___ Provided entries ___

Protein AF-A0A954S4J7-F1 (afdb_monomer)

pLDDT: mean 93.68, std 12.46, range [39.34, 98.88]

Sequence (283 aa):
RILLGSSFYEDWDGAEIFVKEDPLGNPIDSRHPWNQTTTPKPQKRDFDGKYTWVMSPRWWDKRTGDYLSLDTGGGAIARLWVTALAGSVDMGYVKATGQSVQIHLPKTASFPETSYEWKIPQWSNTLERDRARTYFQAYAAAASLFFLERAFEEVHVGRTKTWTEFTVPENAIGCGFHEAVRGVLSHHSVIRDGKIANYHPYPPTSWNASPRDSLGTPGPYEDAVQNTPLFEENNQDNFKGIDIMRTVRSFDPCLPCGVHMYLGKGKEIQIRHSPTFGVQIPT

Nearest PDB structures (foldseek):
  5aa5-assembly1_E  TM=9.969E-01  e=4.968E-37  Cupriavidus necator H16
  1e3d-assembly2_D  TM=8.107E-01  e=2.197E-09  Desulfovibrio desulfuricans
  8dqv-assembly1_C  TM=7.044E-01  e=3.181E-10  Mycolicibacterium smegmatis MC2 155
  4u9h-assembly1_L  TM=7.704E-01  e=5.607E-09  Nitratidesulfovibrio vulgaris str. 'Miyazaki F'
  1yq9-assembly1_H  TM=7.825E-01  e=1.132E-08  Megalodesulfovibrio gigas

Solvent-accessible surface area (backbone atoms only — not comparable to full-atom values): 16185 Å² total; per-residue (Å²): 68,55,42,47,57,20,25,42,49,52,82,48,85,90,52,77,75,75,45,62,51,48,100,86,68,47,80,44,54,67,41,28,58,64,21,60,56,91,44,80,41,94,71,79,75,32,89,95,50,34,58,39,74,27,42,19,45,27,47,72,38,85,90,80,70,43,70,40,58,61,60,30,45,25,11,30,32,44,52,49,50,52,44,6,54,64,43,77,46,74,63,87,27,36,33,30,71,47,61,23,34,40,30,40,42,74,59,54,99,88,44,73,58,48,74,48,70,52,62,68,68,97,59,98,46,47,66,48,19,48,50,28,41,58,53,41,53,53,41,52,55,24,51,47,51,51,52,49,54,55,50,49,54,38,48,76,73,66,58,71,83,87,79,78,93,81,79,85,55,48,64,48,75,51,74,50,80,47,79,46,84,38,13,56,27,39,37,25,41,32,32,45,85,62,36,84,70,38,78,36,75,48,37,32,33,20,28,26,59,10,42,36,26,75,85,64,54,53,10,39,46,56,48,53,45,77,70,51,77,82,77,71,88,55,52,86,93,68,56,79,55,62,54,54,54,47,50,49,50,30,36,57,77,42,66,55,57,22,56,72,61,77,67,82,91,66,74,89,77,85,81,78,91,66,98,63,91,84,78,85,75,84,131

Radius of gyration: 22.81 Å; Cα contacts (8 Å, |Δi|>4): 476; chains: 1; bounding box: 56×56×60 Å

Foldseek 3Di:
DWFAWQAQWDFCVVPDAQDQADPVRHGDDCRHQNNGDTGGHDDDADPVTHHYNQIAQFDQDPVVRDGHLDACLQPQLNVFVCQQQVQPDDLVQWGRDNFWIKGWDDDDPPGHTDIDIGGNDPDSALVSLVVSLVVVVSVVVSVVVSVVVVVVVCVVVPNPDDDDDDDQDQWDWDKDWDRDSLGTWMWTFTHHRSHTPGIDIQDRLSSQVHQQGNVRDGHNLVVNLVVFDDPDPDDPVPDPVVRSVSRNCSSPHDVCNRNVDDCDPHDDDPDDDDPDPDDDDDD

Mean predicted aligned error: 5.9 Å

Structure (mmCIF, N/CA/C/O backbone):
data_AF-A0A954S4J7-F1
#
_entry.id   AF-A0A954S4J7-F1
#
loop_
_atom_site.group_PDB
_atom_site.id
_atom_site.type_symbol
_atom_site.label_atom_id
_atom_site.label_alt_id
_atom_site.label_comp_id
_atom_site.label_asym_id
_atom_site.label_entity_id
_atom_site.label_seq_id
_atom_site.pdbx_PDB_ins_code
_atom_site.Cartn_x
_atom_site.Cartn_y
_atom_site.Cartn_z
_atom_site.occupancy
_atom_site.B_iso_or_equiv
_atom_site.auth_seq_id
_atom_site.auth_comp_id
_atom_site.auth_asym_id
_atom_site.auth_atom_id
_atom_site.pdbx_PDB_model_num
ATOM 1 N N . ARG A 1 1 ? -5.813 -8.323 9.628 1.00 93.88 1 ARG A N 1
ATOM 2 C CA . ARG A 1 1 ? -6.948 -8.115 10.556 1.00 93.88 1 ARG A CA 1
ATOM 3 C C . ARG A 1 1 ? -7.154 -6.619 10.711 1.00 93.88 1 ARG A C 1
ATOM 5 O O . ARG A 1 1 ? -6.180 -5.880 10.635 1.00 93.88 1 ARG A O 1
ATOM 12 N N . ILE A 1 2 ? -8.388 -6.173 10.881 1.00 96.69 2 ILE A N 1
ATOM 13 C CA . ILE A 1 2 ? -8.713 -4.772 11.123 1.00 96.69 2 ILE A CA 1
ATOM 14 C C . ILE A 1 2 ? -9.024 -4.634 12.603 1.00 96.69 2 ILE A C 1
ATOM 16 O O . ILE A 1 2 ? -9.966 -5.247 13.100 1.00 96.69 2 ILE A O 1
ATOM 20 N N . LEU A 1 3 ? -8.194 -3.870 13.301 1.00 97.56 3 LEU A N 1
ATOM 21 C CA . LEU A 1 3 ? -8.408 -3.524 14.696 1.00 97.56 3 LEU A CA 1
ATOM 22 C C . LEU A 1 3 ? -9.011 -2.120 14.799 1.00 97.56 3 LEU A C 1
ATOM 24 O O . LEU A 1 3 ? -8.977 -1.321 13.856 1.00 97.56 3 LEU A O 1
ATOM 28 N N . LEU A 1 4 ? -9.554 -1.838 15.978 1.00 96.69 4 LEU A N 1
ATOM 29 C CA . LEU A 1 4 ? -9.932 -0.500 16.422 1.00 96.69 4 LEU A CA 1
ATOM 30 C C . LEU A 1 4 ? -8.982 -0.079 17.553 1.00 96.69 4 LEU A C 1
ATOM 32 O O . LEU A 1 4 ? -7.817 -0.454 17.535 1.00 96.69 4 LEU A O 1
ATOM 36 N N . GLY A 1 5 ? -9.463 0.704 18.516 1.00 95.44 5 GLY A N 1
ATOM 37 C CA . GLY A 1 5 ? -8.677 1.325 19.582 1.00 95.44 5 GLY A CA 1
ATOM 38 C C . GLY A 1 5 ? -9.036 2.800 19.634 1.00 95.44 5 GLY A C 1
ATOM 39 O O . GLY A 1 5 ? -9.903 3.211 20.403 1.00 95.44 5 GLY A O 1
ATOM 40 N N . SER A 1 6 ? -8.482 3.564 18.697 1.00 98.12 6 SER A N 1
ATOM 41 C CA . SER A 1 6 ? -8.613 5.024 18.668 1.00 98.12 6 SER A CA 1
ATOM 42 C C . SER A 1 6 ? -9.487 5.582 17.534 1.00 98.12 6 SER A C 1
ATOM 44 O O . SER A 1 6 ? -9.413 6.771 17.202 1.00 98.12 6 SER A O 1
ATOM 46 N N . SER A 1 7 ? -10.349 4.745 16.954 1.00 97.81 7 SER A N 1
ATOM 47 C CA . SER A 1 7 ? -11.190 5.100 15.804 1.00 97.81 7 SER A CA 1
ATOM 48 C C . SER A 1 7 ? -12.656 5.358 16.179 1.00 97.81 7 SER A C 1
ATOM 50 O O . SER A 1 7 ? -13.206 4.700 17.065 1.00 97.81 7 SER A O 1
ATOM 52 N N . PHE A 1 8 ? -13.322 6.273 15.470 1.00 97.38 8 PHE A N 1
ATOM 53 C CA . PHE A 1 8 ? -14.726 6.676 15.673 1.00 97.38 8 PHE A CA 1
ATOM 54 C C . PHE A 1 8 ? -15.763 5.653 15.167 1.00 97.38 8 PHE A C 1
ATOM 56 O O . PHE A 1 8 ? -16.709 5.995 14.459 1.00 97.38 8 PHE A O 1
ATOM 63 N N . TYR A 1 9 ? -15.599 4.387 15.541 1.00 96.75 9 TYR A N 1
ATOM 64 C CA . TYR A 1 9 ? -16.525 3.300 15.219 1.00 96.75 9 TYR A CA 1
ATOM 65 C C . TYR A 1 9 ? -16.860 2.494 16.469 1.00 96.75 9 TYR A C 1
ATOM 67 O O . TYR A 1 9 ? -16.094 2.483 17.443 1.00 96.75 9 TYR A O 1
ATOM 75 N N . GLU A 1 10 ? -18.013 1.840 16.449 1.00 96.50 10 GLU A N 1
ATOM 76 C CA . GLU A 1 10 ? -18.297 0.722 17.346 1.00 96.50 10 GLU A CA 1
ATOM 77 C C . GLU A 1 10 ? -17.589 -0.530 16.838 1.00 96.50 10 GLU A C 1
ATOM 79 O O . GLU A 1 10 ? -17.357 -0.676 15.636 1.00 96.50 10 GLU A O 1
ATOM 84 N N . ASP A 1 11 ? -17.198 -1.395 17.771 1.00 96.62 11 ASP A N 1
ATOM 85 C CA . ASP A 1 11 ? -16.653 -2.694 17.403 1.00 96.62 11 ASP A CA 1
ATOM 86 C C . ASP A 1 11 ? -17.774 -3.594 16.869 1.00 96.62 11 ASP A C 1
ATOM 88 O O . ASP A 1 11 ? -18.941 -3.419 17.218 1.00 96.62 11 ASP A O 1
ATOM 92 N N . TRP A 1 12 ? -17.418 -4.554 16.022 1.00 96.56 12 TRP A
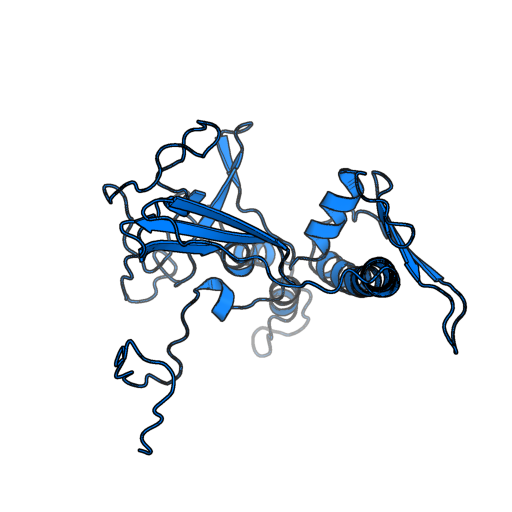 N 1
ATOM 93 C CA . TRP A 1 12 ? -18.344 -5.523 15.436 1.00 96.56 12 TRP A CA 1
ATOM 94 C C . TRP A 1 12 ? -18.236 -6.898 16.106 1.00 96.56 12 TRP A C 1
ATOM 96 O O . TRP A 1 12 ? -18.626 -7.913 15.528 1.00 96.56 12 TRP A O 1
ATOM 106 N N . ASP A 1 13 ? -17.716 -6.952 17.332 1.00 93.31 13 ASP A N 1
ATOM 107 C CA . ASP A 1 13 ? -17.745 -8.166 18.143 1.00 93.31 13 ASP A CA 1
ATOM 108 C C . ASP A 1 13 ? -19.202 -8.620 18.347 1.00 93.31 13 ASP A C 1
ATOM 110 O O . ASP A 1 13 ? -20.055 -7.870 18.820 1.00 93.31 13 ASP A O 1
ATOM 114 N N . GLY A 1 14 ? -19.497 -9.862 17.955 1.00 90.25 14 GLY A N 1
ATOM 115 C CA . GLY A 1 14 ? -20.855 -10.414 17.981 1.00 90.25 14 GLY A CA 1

___

- What is being asked:
Set down, exactly as they stand above, the lines starting with the line with "ATOM 29 C CA" and going on through the line with "ATOM 41 C CA", and no others.

- Output for this task:
ATOM 29 C CA . LEU A 1 4 ? -9.932 -0.500 16.422 1.00 96.69 4 LEU A CA 1
ATOM 30 C C . LEU A 1 4 ? -8.982 -0.079 17.553 1.00 96.69 4 LEU A C 1
ATOM 32 O O . LEU A 1 4 ? -7.817 -0.454 17.535 1.00 96.69 4 LEU A O 1
ATOM 36 N N . GLY A 1 5 ? -9.463 0.704 18.516 1.00 95.44 5 GLY A N 1
ATOM 37 C CA . GLY A 1 5 ? -8.677 1.325 19.582 1.00 95.44 5 GLY A CA 1
ATOM 38 C C . GLY A 1 5 ? -9.036 2.800 19.634 1.00 95.44 5 GLY A C 1
ATOM 39 O O . GLY A 1 5 ? -9.903 3.211 20.403 1.00 95.44 5 GLY A O 1
ATOM 40 N N . SER A 1 6 ? -8.482 3.564 18.697 1.00 98.12 6 SER A N 1
ATOM 41 C CA . SER A 1 6 ? -8.613 5.024 18.668 1.00 98.12 6 SER A CA 1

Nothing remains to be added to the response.